I separated the summarization into 2 different agents, I still get that error sometimes (maybe it depends on the AI model I am using for the node, but I was able to summarize at least 1200 rows. I am trying to improve the outcome from the first agent, making it metrics oriented (just numbers and less words), so that it would be easier for the second agent to work on the result coming from there. I will let you know, but so far it was a huge progress! Thanks!

Nice, 1200 rows is a big jump from 300. Making the first agent output just numbers and metrics is exactly the right move, the less tokens in those intermediate summaries the more batches you can stuff into that final synthesis call. If you’re still hitting the 400 error occasionally you might also try switching to a model with a bigger context window for that second agent.

1 Like

Hi everyone and thanks for your help so far! I wanted to share the progress here. I was able to structure the metrics so that the final node is summarizing numbers instead of starting from sub-summaries, this makes the final summary more reliable and validation of final numbers so far has been correct. I have only one issue. The models that I’ve used so far are Llama nodes maverick 17, because they’re the largest model I have available. I don’t like the outcome of the final node, summary with other models (Such as Claude) are better structured. When I try to switch to a smaller model, it fails, even if It’s taking only a few items with metrics (for instance 12 items with a nice and clean json structure). Why does that happen? Am I missing anything important here?

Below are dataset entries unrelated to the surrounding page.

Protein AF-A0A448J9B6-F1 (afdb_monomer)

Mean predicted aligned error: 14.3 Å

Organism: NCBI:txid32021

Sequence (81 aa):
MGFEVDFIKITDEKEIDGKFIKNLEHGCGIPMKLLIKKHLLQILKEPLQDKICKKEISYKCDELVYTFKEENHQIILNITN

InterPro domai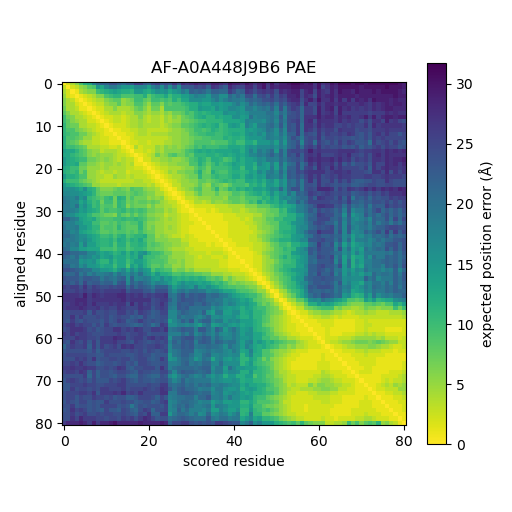ns:
  IPR022605 Protein of unknown function DUF2920 [PF11144] (1-79)

Solvent-accessible surface area (backbone atoms only — not comparable to full-atom values): 5454 Å² total; per-residue (Å²): 137,83,82,89,78,86,84,86,83,81,86,53,74,87,75,48,79,61,74,88,47,63,55,85,53,91,63,55,84,52,54,66,71,56,53,46,67,70,47,45,69,60,59,69,66,48,77,80,68,78,75,76,70,67,64,57,52,76,46,79,52,93,74,36,36,44,33,40,31,68,55,95,94,37,83,45,80,46,78,45,113

Nearest PDB structures (foldseek):
  8yb5-assembly1_B  TM=7.830E-01  e=2.373E+00  Severe acute respiratory syndrome coronavirus 2
  6jwp-assembly1_D  TM=4.774E-01  e=1.165E+00  Saccharomyces cerevisiae S288C
  5yk3-assembly2_D  TM=5.265E-01  e=1.832E+00  Homo sapiens
  6z1p-assembly1_Bc  TM=4.068E-01  e=5.870E+00  Tetrahymena thermophila SB210

pLDDT: mean 84.41, std 10.1, range [55.28, 97.75]

Radius of gyration: 24.63 Å; Cα contacts (8 Å, |Δi|>4): 61; chains: 1; bounding box: 42×31×58 Å

Secondary structure (DSSP, 8-state):
-PPP-------SGGG--SSS---SSTTTT--HHHHHHHHHHHHTTS--------SEEEEEETTEEEEEEEETTEEEEEEE-

Structure (mmCIF, N/CA/C/O backbone):
data_AF-A0A448J9B6-F1
#
_entry.id   AF-A0A448J9B6-F1
#
loop_
_atom_site.group_PDB
_atom_site.id
_atom_site.type_symbol
_atom_site.label_atom_id
_atom_site.label_alt_id
_atom_site.label_comp_id
_atom_site.label_asym_id
_atom_site.label_entity_id
_atom_site.label_seq_id
_atom_site.pdbx_PDB_ins_code
_atom_site.Cartn_x
_atom_site.Cartn_y
_atom_site.Cartn_z
_atom_site.occupancy
_atom_site.B_iso_or_equiv
_atom_site.auth_seq_id
_atom_site.auth_comp_id
_atom_site.auth_asym_id
_atom_site.auth_atom_id
_atom_site.pdbx_PDB_model_num
ATOM 1 N N . MET A 1 1 ? -23.436 -0.031 -31.165 1.00 55.28 1 MET A N 1
ATOM 2 C CA . MET A 1 1 ? -22.276 0.580 -31.842 1.00 55.28 1 MET A CA 1
ATOM 3 C C . MET A 1 1 ? -21.031 -0.026 -31.212 1.00 55.28 1 MET A C 1
ATOM 5 O O . MET A 1 1 ? -20.641 0.410 -30.139 1.00 55.28 1 MET A O 1
ATOM 9 N N . GLY A 1 2 ? -20.517 -1.124 -31.768 1.00 64.81 2 GLY A N 1
ATOM 10 C CA . GLY A 1 2 ? -19.247 -1.700 -31.321 1.00 64.81 2 GLY A CA 1
ATOM 11 C C . GLY A 1 2 ? -18.125 -1.018 -32.088 1.00 64.81 2 GLY A C 1
ATOM 12 O O . GLY A 1 2 ? -18.224 -0.912 -33.307 1.00 64.81 2 GLY A O 1
ATOM 13 N N . PHE A 1 3 ? -17.118 -0.503 -31.391 1.00 74.56 3 PHE A N 1
ATOM 14 C CA . PHE A 1 3 ? -15.903 -0.033 -32.045 1.00 74.56 3 PHE A CA 1
ATOM 15 C C . PHE A 1 3 ? -14.995 -1.238 -32.253 1.00 74.56 3 PHE A C 1
ATOM 17 O O . PHE A 1 3 ? -14.674 -1.938 -31.293 1.00 74.56 3 PHE A O 1
ATOM 24 N N . GLU A 1 4 ? -14.609 -1.478 -33.498 1.00 77.25 4 GLU A N 1
ATOM 25 C CA . GLU A 1 4 ? -13.509 -2.377 -33.815 1.00 77.25 4 GLU A CA 1
ATOM 26 C C . GLU A 1 4 ? -12.216 -1.591 -33.586 1.00 77.25 4 GLU A C 1
ATOM 28 O O . GLU A 1 4 ? -12.022 -0.515 -34.155 1.00 77.25 4 GLU A O 1
ATOM 33 N N . VAL A 1 5 ? -11.401 -2.060 -32.643 1.00 81.94 5 VAL A N 1
ATOM 34 C CA . VAL A 1 5 ? -10.152 -1.409 -32.245 1.00 81.94 5 VAL A CA 1
ATOM 35 C C . VAL A 1 5 ? -9.033 -2.422 -32.389 1.00 81.94 5 VAL A C 1
ATOM 37 O O . VAL A 1 5 ? -9.042 -3.451 -31.714 1.00 81.94 5 VAL A O 1
ATOM 40 N N . ASP A 1 6 ? -8.051 -2.086 -33.218 1.00 81.50 6 ASP A N 1
ATOM 41 C CA . ASP A 1 6 ? -6.822 -2.855 -33.356 1.00 81.50 6 ASP A CA 1
ATOM 42 C C . ASP A 1 6 ? -5.775 -2.367 -32.353 1.00 81.50 6 ASP A C 1
ATOM 44 O O . ASP A 1 6 ? -5.397 -1.192 -32.327 1.00 81.50 6 ASP A O 1
ATOM 48 N N . PHE A 1 7 ? -5.286 -3.284 -31.518 1.00 82.00 7 PHE A N 1
ATOM 49 C CA . PHE A 1 7 ? -4.199 -3.012 -30.582 1.00 82.00 7 PHE A CA 1
ATOM 50 C C . PHE A 1 7 ? -2.863 -3.415 -31.202 1.00 82.00 7 PHE A C 1
ATOM 52 O O . PHE A 1 7 ? -2.588 -4.598 -31.397 1.00 82.00 7 PHE A O 1
ATOM 59 N N . ILE A 1 8 ? -2.002 -2.431 -31.457 1.00 80.56 8 ILE A N 1
ATOM 60 C CA . ILE A 1 8 ? -0.633 -2.663 -31.923 1.00 80.56 8 ILE A CA 1
ATOM 61 C C . ILE A 1 8 ? 0.289 -2.696 -30.703 1.00 80.56 8 ILE A C 1
ATOM 63 O O . ILE A 1 8 ? 0.452 -1.696 -30.002 1.00 80.56 8 ILE A O 1
ATOM 67 N N . LYS A 1 9 ? 0.885 -3.861 -30.435 1.00 84.25 9 LYS A N 1
ATOM 68 C CA . LYS A 1 9 ? 1.893 -4.030 -29.385 1.00 84.25 9 LYS A CA 1
ATOM 69 C C . LYS A 1 9 ? 3.279 -3.802 -29.981 1.00 84.25 9 LYS A C 1
ATOM 71 O O . LYS A 1 9 ? 3.677 -4.539 -30.869 1.00 84.25 9 LYS A O 1
ATOM 76 N N . ILE A 1 10 ? 4.006 -2.830 -29.442 1.00 83.62 10 ILE A N 1
ATOM 77 C CA . ILE A 1 10 ? 5.389 -2.518 -29.823 1.00 83.62 10 ILE A CA 1
ATOM 78 C C . ILE A 1 10 ? 6.315 -3.263 -28.863 1.00 83.62 10 ILE A C 1
ATOM 80 O O . ILE A 1 10 ? 6.186 -3.128 -27.642 1.00 83.62 10 ILE A O 1
ATOM 84 N N . THR A 1 11 ? 7.215 -4.079 -29.403 1.00 85.06 11 THR A N 1
ATOM 85 C CA . THR A 1 11 ? 8.140 -4.917 -28.621 1.00 85.06 11 THR A CA 1
ATOM 86 C C . THR A 1 11 ? 9.602 -4.737 -28.995 1.00 85.06 11 THR A C 1
ATOM 88 O O . THR A 1 11 ? 10.458 -5.030 -28.163 1.00 85.06 11 THR A O 1
ATOM 91 N N . ASP A 1 12 ? 9.891 -4.247 -30.199 1.00 86.50 12 ASP A N 1
ATOM 92 C CA . ASP A 1 12 ? 11.247 -4.001 -30.689 1.00 86.50 12 ASP A CA 1
ATOM 93 C C . ASP A 1 12 ? 11.462 -2.499 -30.945 1.00 86.50 12 ASP A C 1
ATOM 95 O O . ASP A 1 12 ? 10.554 -1.778 -31.361 1.00 86.50 12 ASP A O 1
ATOM 99 N N . GLU A 1 13 ? 12.679 -2.008 -30.707 1.00 83.75 13 GLU A N 1
ATOM 100 C CA . GLU A 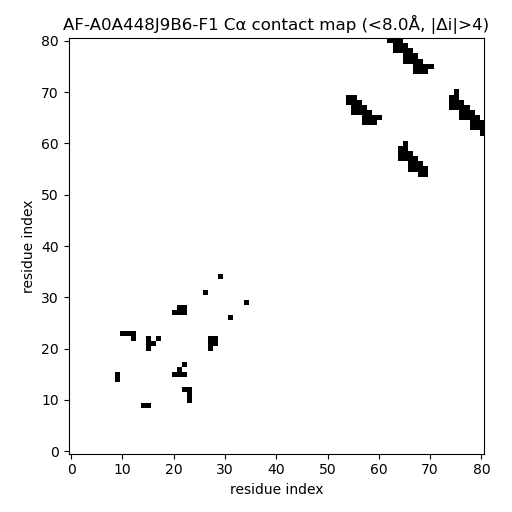1 13 ? 13.037 -0.609 -30.971 1.00 83.75 13 GLU A CA 1
ATOM 101 C C . GLU A 1 13 ? 12.914 -0.226 -32.452 1.00 83.75 13 GLU A C 1
ATOM 103 O O . GLU A 1 13 ? 12.715 0.940 -32.770 1.00 83.75 13 GLU A O 1
ATOM 108 N N . LYS A 1 14 ? 12.972 -1.186 -33.380 1.00 86.56 14 LYS A N 1
ATOM 109 C CA . LYS A 1 14 ? 12.752 -0.953 -34.818 1.00 86.56 14 LYS A CA 1
ATOM 110 C C . LYS A 1 14 ? 11.316 -0.557 -35.152 1.00 86.56 14 LYS A C 1
ATOM 112 O O . LYS A 1 14 ? 11.078 0.004 -36.216 1.00 86.56 14 LYS A O 1
ATOM 117 N N . GLU A 1 15 ? 10.368 -0.870 -34.273 1.00 86.12 15 GLU A N 1
ATOM 118 C CA . GLU A 1 15 ? 8.954 -0.512 -34.416 1.00 86.12 15 GLU A CA 1
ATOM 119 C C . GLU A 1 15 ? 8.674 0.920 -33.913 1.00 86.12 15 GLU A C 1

@Carmela_Greco Everything is mostly correct in your flow, but the AI model you are using is not as capable of consistently meeting targets, consider using either Gemini models from Google AI Studio or i would prefer use OpenAI’s GPT-4o by far the best one for Automation related use cases, but if you want a specific output format from the AI agent use the Output parser tool in the AI agent and give a specific output instruction JSON there.